O governador de Goiás e agora pré-candidato à Presidência pelo PSD, Ronaldo Caiado, disse que o principal desafio das eleições presidenciais não será derrotar o PT, mas impedir que o partido volte ao poder. Segundo ele, isso depende de uma gestão eficiente, com foco em segurança pública e desenvolvimento econômico.
“É importante que todos entendam que o desafio não é ganhar a eleição do PT apenas. Isso é fácil, sem dúvida alguma, no 2º turno ele estará batido. O difícil é governar para que o PT não seja mais opção no país”, declarou.
Para Caiado, a polarização política tem servido para evitar o debate sobre temas relevantes e travar o crescimento do Brasil.
O pré-candidato criticou o que chamou de fragilidade do Estado no enfrentamento ao crime organizado. Disse que não há pleno Estado Democrático de Direito em um cenário em que o narcotráfico exerce influência sobre parte do território nacional. “Não existe Estado forte onde o crime domina áreas e impõe suas regras”, afirmou.
Ao falar sobre sua gestão em Goiás, o governador disse ter priorizado o combate à criminalidade por meio da integração das forças de segurança e do uso de inteligência policial. Segundo ele, o Estado não registra assaltos a banco há anos e conseguiu reduzir crimes como roubos a carros-fortes e ações do chamado “novo cangaço”.
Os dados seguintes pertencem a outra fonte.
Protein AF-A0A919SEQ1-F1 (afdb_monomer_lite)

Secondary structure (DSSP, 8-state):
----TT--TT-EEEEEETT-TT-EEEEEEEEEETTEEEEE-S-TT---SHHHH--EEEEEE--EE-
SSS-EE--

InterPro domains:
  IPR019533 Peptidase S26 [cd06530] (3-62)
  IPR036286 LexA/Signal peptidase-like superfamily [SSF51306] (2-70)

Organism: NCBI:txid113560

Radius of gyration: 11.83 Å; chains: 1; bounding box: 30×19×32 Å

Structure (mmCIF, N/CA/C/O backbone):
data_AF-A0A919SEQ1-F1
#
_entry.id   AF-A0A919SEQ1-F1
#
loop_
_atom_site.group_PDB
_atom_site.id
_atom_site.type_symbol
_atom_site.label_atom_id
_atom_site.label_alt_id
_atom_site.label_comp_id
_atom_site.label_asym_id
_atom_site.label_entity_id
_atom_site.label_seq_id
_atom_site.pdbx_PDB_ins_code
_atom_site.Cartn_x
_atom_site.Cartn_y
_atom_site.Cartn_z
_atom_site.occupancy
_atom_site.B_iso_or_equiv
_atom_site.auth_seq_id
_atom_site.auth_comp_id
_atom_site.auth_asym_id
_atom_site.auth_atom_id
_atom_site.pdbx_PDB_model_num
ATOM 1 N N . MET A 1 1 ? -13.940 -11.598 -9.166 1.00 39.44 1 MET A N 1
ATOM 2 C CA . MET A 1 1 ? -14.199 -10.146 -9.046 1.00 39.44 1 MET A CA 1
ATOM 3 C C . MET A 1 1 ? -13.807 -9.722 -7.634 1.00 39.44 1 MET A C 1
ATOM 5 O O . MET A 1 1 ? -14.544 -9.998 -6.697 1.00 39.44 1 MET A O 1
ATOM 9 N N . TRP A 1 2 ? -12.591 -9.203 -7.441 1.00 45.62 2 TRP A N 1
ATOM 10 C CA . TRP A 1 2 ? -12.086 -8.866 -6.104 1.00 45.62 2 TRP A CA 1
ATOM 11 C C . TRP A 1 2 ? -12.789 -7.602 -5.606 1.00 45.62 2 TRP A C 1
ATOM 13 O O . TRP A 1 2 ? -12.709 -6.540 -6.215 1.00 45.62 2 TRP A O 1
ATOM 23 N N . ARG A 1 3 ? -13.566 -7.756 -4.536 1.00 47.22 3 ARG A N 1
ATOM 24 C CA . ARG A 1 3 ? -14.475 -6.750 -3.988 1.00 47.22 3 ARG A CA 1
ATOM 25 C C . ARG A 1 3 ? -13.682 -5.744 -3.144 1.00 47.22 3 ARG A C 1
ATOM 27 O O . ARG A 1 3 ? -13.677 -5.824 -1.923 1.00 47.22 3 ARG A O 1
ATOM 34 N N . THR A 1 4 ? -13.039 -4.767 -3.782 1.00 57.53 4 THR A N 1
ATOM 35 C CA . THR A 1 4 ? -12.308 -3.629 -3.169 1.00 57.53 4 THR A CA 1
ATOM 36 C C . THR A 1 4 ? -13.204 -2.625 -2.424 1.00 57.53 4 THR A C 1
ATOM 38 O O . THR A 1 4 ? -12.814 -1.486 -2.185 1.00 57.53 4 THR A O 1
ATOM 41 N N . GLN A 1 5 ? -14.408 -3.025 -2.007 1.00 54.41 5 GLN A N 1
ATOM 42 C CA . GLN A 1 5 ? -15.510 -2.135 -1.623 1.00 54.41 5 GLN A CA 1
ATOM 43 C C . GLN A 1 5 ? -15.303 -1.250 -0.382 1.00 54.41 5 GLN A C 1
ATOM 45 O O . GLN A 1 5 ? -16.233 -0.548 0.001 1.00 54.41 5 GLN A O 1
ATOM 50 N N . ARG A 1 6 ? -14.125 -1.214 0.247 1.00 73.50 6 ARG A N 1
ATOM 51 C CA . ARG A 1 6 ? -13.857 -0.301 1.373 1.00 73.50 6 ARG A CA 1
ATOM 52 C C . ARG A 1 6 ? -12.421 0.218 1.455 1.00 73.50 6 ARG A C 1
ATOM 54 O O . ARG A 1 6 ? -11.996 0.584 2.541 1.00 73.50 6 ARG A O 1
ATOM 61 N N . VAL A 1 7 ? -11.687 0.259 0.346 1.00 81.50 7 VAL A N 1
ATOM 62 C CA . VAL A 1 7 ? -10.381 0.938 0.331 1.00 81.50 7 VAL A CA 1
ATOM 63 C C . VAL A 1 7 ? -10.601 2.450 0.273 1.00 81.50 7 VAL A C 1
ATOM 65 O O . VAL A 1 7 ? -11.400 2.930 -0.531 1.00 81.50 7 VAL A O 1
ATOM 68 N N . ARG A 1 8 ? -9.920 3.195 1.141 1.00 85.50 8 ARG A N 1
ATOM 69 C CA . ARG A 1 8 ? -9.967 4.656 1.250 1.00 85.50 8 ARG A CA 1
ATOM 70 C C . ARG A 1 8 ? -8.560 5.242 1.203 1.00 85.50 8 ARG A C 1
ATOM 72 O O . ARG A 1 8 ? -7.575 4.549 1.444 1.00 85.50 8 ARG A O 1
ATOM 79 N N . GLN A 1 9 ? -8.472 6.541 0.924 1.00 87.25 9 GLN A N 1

Na área econômica, o governador criticou o alto custo de produção no governo do presidente Luiz Inácio Lula da Silva (PT) e disse que juros elevados dificultam o crescimento e desestimulam investimentos. Defendeu maior incentivo à inovação e à tecnologia, citando iniciativas em Goiás nas áreas de inteligência artificial, energia e exploração de terras raras.
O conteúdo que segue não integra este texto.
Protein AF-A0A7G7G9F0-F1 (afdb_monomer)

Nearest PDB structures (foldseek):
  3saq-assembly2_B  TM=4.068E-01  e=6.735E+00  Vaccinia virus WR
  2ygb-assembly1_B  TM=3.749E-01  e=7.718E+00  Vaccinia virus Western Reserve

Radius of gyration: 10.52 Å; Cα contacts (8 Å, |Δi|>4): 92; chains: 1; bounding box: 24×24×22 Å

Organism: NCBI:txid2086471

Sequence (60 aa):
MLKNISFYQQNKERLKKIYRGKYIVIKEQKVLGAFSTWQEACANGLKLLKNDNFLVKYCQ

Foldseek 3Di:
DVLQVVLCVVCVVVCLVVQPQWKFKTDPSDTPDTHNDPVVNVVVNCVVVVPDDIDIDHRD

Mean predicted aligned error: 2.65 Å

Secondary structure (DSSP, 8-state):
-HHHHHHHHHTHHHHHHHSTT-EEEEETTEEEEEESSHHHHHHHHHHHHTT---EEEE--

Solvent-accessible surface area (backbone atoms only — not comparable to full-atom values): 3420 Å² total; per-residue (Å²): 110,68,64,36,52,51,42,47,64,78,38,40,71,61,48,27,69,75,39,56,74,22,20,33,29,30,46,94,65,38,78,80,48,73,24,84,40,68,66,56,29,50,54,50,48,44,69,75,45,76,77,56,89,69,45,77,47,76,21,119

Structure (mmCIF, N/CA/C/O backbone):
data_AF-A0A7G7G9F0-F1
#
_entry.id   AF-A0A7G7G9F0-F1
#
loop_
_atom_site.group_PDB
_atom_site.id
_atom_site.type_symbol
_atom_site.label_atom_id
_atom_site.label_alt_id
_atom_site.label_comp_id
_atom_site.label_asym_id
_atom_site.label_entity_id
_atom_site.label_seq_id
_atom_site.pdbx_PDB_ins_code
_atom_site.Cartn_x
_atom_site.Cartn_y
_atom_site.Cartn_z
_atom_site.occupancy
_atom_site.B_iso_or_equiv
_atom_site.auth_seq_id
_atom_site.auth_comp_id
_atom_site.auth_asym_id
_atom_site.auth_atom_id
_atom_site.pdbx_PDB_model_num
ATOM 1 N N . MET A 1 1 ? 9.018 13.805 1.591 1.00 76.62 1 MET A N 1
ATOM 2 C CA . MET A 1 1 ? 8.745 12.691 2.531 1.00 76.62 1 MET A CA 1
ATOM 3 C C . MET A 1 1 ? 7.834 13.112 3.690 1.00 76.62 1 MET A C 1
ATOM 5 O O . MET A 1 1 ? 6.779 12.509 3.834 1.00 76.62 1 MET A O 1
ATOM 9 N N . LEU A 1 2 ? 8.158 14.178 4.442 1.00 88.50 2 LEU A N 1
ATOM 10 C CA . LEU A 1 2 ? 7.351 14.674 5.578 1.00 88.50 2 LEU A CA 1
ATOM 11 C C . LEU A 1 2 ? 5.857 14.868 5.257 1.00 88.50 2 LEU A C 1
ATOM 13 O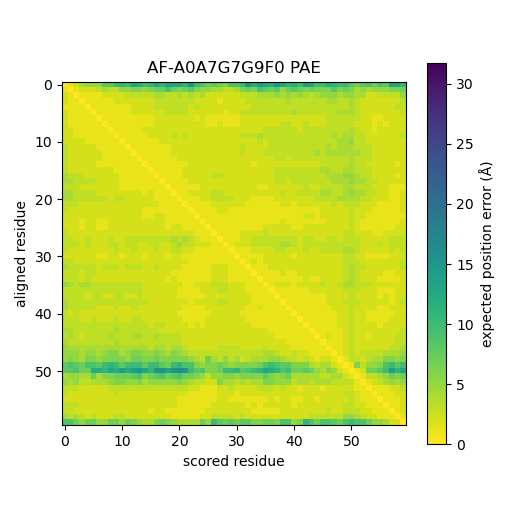 O . LEU A 1 2 ? 5.010 14.368 5.985 1.00 88.50 2 LEU A O 1
ATOM 17 N N . LYS A 1 3 ? 5.523 15.477 4.109 1.00 92.06 3 LYS A N 1
ATOM 18 C CA . LYS A 1 3 ? 4.125 15.663 3.668 1.00 92.06 3 LYS A CA 1
ATOM 19 C C . LYS A 1 3 ? 3.330 14.349 3.558 1.00 92.06 3 LYS A C 1
ATOM 21 O O . LYS A 1 3 ? 2.169 14.307 3.940 1.00 92.06 3 LYS A O 1
ATOM 26 N N . ASN A 1 4 ? 3.948 13.261 3.085 1.00 92.19 4 ASN A N 1
ATOM 27 C CA . ASN A 1 4 ? 3.276 11.957 2.963 1.00 92.19 4 ASN A CA 1
ATOM 28 C C . ASN A 1 4 ? 3.033 11.318 4.335 1.00 92.19 4 ASN A C 1
ATOM 30 O O . ASN A 1 4 ? 2.016 10.658 4.536 1.00 92.19 4 ASN A O 1
ATOM 34 N N . ILE A 1 5 ? 3.958 11.533 5.276 1.00 92.88 5 ILE A N 1
ATOM 35 C CA . ILE A 1 5 ? 3.813 11.084 6.662 1.00 92.88 5 ILE A CA 1
ATOM 36 C C . ILE A 1 5 ? 2.664 11.848 7.325 1.00 92.88 5 ILE A C 1
ATOM 38 O O . ILE A 1 5 ? 1.778 11.214 7.894 1.00 92.88 5 ILE A O 1
ATOM 42 N N . SER A 1 6 ? 2.625 13.178 7.191 1.00 95.75 6 SER A N 1
ATOM 43 C CA . SER A 1 6 ? 1.534 14.005 7.722 1.00 95.75 6 SER A CA 1
ATOM 44 C C . SER A 1 6 ? 0.180 13.607 7.136 1.00 95.75 6 SER A C 1
ATOM 46 O O . SER A 1 6 ? -0.769 13.410 7.890 1.00 95.75 6 SER A O 1
ATOM 48 N N . PHE A 1 7 ? 0.104 13.391 5.818 1.00 96.00 7 PHE A N 1
ATOM 49 C CA . PHE A 1 7 ? -1.108 12.895 5.164 1.00 96.00 7 PHE A CA 1
ATOM 50 C C . PHE A 1 7 ? -1.582 11.566 5.762 1.00 96.00 7 PHE A C 1
ATOM 52 O O . PHE A 1 7 ? -2.763 11.432 6.087 1.00 96.00 7 PHE A O 1
ATOM 59 N N . TYR A 1 8 ? -0.672 10.601 5.944 1.00 94.88 8 TYR A N 1
ATOM 60 C CA . TYR A 1 8 ? -1.014 9.317 6.555 1.00 94.88 8 TYR A CA 1
ATOM 61 C C . TYR A 1 8 ? -1.539 9.492 7.981 1.00 94.88 8 TYR A C 1
ATOM 63 O O . TYR A 1 8 ? -2.556 8.897 8.315 1.00 94.88 8 TYR A O 1
ATOM 71 N N . GLN A 1 9 ? -0.891 10.321 8.806 1.00 95.56 9 GLN A N 1
ATOM 72 C CA . GLN A 1 9 ? -1.320 10.542 10.191 1.00 95.56 9 GLN A CA 1
ATOM 73 C C . GLN A 1 9 ? -2.699 11.205 10.269 1.00 95.56 9 GLN A C 1
ATOM 75 O O . GLN A 1 9 ? -3.567 10.721 10.989 1.00 95.56 9 GLN A O 1
ATOM 80 N N . GLN A 1 10 ? -2.936 12.249 9.471 1.00 97.19 10 GLN A N 1
ATOM 81 C CA . GLN A 1 10 ? -4.221 12.958 9.425 1.00 97.19 10 GLN A CA 1
ATOM 82 C C . GLN A 1 10 ? -5.369 12.079 8.909 1.00 97.19 10 GLN A C 1
ATOM 84 O O . GLN A 1 10 ? -6.523 12.291 9.265 1.00 97.19 10 GLN A O 1
ATOM 89 N N . ASN A 1 11 ? -5.065 11.078 8.077 1.00 96.25 11 ASN A N 1
ATOM 90 C CA . ASN A 1 11 ? -6.061 10.194 7.472 1.00 96.25 11 ASN A CA 1
ATOM 91 C C . ASN A 1 11 ? -6.049 8.775 8.056 1.00 96.25 11 ASN A C 1
ATOM 93 O O . ASN A 1 11 ? -6.729 7.899 7.520 1.00 96.25 11 ASN A O 1
ATOM 97 N N . LYS A 1 12 ? -5.285 8.525 9.125 1.00 94.31 12 LYS A N 1
ATOM 98 C CA . LYS A 1 12 ? -4.928 7.179 9.596 1.00 94.31 12 LYS A CA 1
ATOM 99 C C . LYS A 1 12 ? -6.143 6.279 9.793 1.00 94.31 12 LYS A C 1
ATOM 101 O O . LYS A 1 12 ? -6.195 5.195 9.221 1.00 94.31 12 LYS A O 1
ATOM 106 N N . GLU A 1 13 ? -7.141 6.752 10.533 1.00 96.31 13 GLU A N 1
ATOM 107 C CA . GLU A 1 13 ? -8.350 5.978 10.839 1.00 96.31 13 GLU A CA 1
ATOM 108 C C . GLU A 1 13 ? -9.175 5.663 9.587 1.00 96.31 13 GLU A C 1
ATOM 110 O O . GLU A 1 13 ? -9.643 4.540 9.399 1.00 96.31 13 GLU A O 1
ATOM 115 N N . ARG A 1 14 ? -9.298 6.630 8.672 1.00 96.56 14 ARG A N 1
ATOM 116 C CA . ARG A 1 14 ? -9.986 6.435 7.391 1.00 96.56 14 ARG A CA 1
ATOM 117 C C . ARG A 1 14 ? -9.248 5.421 6.515 1.00 96.56 14 ARG A C 1
ATOM 119 O O . ARG A 1 14 ? -9.872 4.518 5.966 1.00 96.56 14 ARG A O 1
ATOM 126 N N . LEU A 1 15 ? -7.927 5.549 6.401 1.00 96.25 15 LEU A N 1
ATOM 127 C CA . LEU A 1 15 ? -7.094 4.662 5.585 1.00 96.25 15 LEU A CA 1
ATOM 128 C C . LEU A 1 15 ? -7.087 3.232 6.128 1.00 96.25 15 LEU A C 1
ATOM 130 O O . LEU A 1 15 ? -7.198 2.297 5.342 1.00 96.25 15 LEU A O 1
ATOM 134 N N . LYS A 1 16 ? -7.036 3.055 7.452 1.00 95.75 16 LYS A N 1
ATOM 135 C CA . LYS A 1 16 ? -7.144 1.738 8.094 1.00 95.75 16 LYS A CA 1
ATOM 136 C C . LYS A 1 16 ? -8.472 1.048 7.809 1.00 95.75 16 LYS A C 1
ATOM 138 O O . LYS A 1 16 ? -8.476 -0.150 7.565 1.00 95.75 16 LYS A O 1
ATOM 143 N N . LYS A 1 17 ? -9.584 1.790 7.811 1.00 96.56 17 LYS A N 1
ATOM 144 C CA . LYS A 1 17 ? -10.906 1.234 7.484 1.00 96.56 17 LYS A CA 1
ATOM 145 C C . LYS A 1 17 ? -11.002 0.805 6.020 1.00 96.56 17 LYS A C 1
ATOM 147 O O . LYS A 1 17 ? -11.498 -0.279 5.745 1.00 96.56 17 LYS A O 1
ATOM 152 N N . ILE A 1 18 ? -10.512 1.637 5.099 1.00 97.12 18 ILE A N 1
ATOM 153 C CA . ILE A 1 18 ? -10.619 1.388 3.652 1.00 97.12 18 ILE A CA 1
ATOM 154 C C . ILE A 1 18 ? -9.648 0.291 3.191 1.00 97.12 18 ILE A C 1
ATOM 156 O O . ILE A 1 18 ? -10.015 -0.559 2.387 1.00 97.12 18 ILE A O 1
ATOM 160 N N . TYR A 1 19 ? -8.415 0.299 3.697 1.00 97.06 19 TYR A N 1
ATOM 161 C CA . TYR A 1 19 ? -7.323 -0.558 3.224 1.00 97.06 19 TYR A CA 1
ATOM 162 C C . TYR A 1 19 ? -6.890 -1.594 4.265 1.00 97.06 19 TYR A C 1
ATOM 164 O O . TYR A 1 19 ? -5.724 -1.985 4.307 1.00 97.06 19 TYR A O 1
ATOM 172 N N . ARG A 1 20 ? -7.807 -2.026 5.136 1.00 96.62 20 ARG A N 1
ATOM 173 C CA . ARG A 1 20 ? -7.513 -2.985 6.207 1.00 96.62 20 ARG A CA 1
ATOM 174 C C . ARG A 1 20 ? -6.829 -4.241 5.658 1.00 96.62 20 ARG A C 1
ATOM 176 O O . ARG A 1 20 ? -7.319 -4.858 4.716 1.00 96.62 20 ARG A O 1
ATOM 183 N N . GLY A 1 21 ? -5.706 -4.622 6.260 1.00 96.62 21 GLY A N 1
ATOM 184 C CA . GLY A 1 21 ? -4.917 -5.786 5.855 1.00 96.62 21 GLY A CA 1
ATOM 185 C C . GLY A 1 21 ? -4.114 -5.592 4.565 1.00 96.62 21 GLY A C 1
ATOM 186 O O . GLY A 1 21 ? -3.645 -6.574 3.994 1.00 96.62 21 GLY A O 1
ATOM 187 N N . LYS A 1 22 ? -3.961 -4.355 4.079 1.00 97.81 22 LYS A N 1
ATOM 188 C CA . LYS A 1 22 ? -3.201 -4.034 2.864 1.00 97.81 22 LYS A CA 1
ATOM 189 C C . LYS A 1 22 ? -2.028 -3.103 3.157 1.00 97.81 22 LYS A C 1
ATOM 191 O O . LYS A 1 22 ? -2.021 -2.341 4.126 1.00 97.81 22 LYS A O 1
ATOM 196 N N . TYR A 1 23 ? -1.043 -3.144 2.271 1.00 98.12 23 TYR A N 1
ATOM 197 C CA . TYR A 1 23 ? 0.056 -2.193 2.185 1.00 98.12 23 TYR A CA 1
ATOM 198 C C . TYR A 1 23 ? -0.299 -1.098 1.189 1.00 98.12 23 TYR A C 1
ATOM 200 O O . TYR A 1 23 ? -0.502 -1.378 0.011 1.00 98.12 23 TYR A O 1
ATOM 208 N N . ILE A 1 24 ? -0.358 0.150 1.640 1.00 97.69 24 ILE A N 1
ATOM 209 C CA . ILE A 1 24 ? -0.639 1.299 0.778 1.00 97.69 24 ILE A CA 1
ATOM 210 C C . ILE A 1 24 ? 0.643 2.021 0.380 1.00 97.69 24 ILE A C 1
ATOM 212 O O . ILE A 1 24 ? 1.544 2.194 1.204 1.00 97.69 24 ILE A O 1
ATOM 216 N N . VAL A 1 25 ? 0.696 2.479 -0.870 1.00 97.31 25 VAL A N 1
ATOM 217 C CA . VAL A 1 25 ? 1.755 3.356 -1.391 1.00 97.31 25 VAL A CA 1
ATOM 218 C C . VAL A 1 25 ? 1.238 4.789 -1.391 1.00 97.31 25 VAL A C 1
ATOM 220 O O . VAL A 1 25 ? 0.211 5.079 -2.002 1.00 97.31 25 VAL A O 1
ATOM 223 N N . ILE A 1 26 ? 1.944 5.690 -0.710 1.00 96.25 26 ILE A N 1
ATOM 224 C CA . ILE A 1 26 ? 1.575 7.098 -0.566 1.00 96.25 26 ILE A CA 1
ATOM 225 C C . ILE A 1 26 ? 2.643 7.992 -1.192 1.00 96.25 26 ILE A C 1
ATOM 227 O O . ILE A 1 26 ? 3.824 7.943 -0.823 1.00 96.25 26 ILE A O 1
ATOM 231 N N . LYS A 1 27 ? 2.200 8.881 -2.079 1.00 94.31 27 LYS A N 1
ATOM 232 C CA . LYS A 1 27 ? 3.021 9.919 -2.706 1.00 94.31 27 LYS A CA 1
ATOM 233 C C . LYS A 1 27 ? 2.169 11.159 -2.944 1.00 94.31 27 LYS A C 1
ATOM 235 O O . LYS A 1 27 ? 0.984 11.042 -3.222 1.00 94.31 27 LYS A O 1
ATOM 240 N N . GLU A 1 28 ? 2.768 12.335 -2.769 1.00 93.75 28 GLU A N 1
ATOM 241 C CA . GLU A 1 28 ? 2.100 13.631 -2.958 1.00 93.75 28 GLU A CA 1
ATOM 242 C C . GLU A 1 28 ? 0.747 13.732 -2.240 1.00 93.75 28 GLU A C 1
ATOM 244 O O . GLU A 1 28 ? -0.217 14.282 -2.763 1.00 93.75 28 GLU A O 1
ATOM 249 N N . GLN A 1 29 ? 0.687 13.204 -1.010 1.00 94.25 29 GLN A N 1
ATOM 250 C CA . GLN A 1 29 ? -0.528 13.203 -0.182 1.00 94.25 29 GLN A CA 1
ATOM 251 C C . GLN A 1 29 ? -1.712 12.460 -0.833 1.00 94.25 29 GLN A C 1
ATOM 253 O O . GLN A 1 29 ? -2.872 12.809 -0.627 1.00 94.25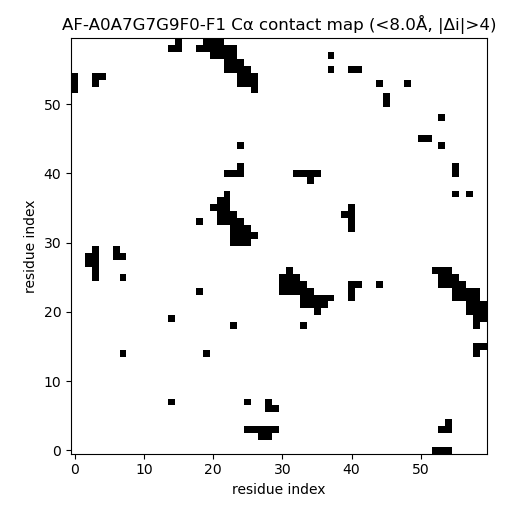 29 GLN A O 1
ATOM 258 N N . LYS A 1 30 ? -1.422 11.426 -1.629 1.00 94.75 30 LYS A N 1
ATOM 259 C CA . LYS A 1 30 ? -2.409 10.545 -2.257 1.00 94.75 30 LYS A CA 1
ATOM 260 C C . LYS A 1 30 ? -1.997 9.089 -2.091 1.00 94.75 30 LYS A C 1
ATOM 262 O O . LYS A 1 30 ? -0.810 8.778 -2.014 1.00 94.75 30 LYS A O 1
ATOM 267 N N . VAL A 1 31 ? -2.987 8.200 -2.047 1.00 96.50 31 VAL A N 1
ATOM 268 C CA . VAL A 1 31 ? -2.766 6.752 -2.134 1.00 96.50 31 VAL A CA 1
ATOM 269 C C . VAL A 1 31 ? -2.703 6.385 -3.611 1.00 96.50 31 VAL A C 1
ATOM 271 O O . VAL A 1 31 ? -3.662 6.629 -4.336 1.00 96.50 31 VAL A O 1
ATOM 274 N N . LEU A 1 32 ? -1.576 5.830 -4.051 1.00 95.38 32 LEU A N 1
ATOM 275 C CA . LEU A 1 32 ? -1.365 5.399 -5.437 1.00 95.38 32 LEU A CA 1
ATOM 276 C C . LEU A 1 32 ? -1.796 3.948 -5.678 1.00 95.38 32 LEU A C 1
ATOM 278 O O . LEU A 1 32 ? -2.038 3.557 -6.813 1.00 95.38 32 LEU A O 1
ATOM 282 N N . GLY A 1 33 ? -1.882 3.148 -4.615 1.00 95.75 33 GLY A N 1
ATOM 283 C CA . GLY A 1 33 ? -2.317 1.759 -4.684 1.00 95.75 33 GLY A CA 1
ATOM 284 C C . GLY A 1 33 ? -2.322 1.087 -3.316 1.00 95.75 33 GLY A C 1
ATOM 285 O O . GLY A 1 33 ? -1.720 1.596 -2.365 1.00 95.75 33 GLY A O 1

O pré-candidato afirmou ainda que o Brasil perdeu espaço em setores estratégicos, como indústria e energia, e alertou para o risco de atraso na corrida tecnológica global. “O desafio é preparar o país para competir em áreas como inteligência artificial e novas fontes de energia”, disse.
Caiado também fez referência à sua experiência política e administrativa, afirmando que governar exige preparo e não pode ser tratado como aprendizado no cargo. “Não se governa no improviso. É preciso ter trajetória e capacidade de enfrentar os problemas reais do país”, declarou.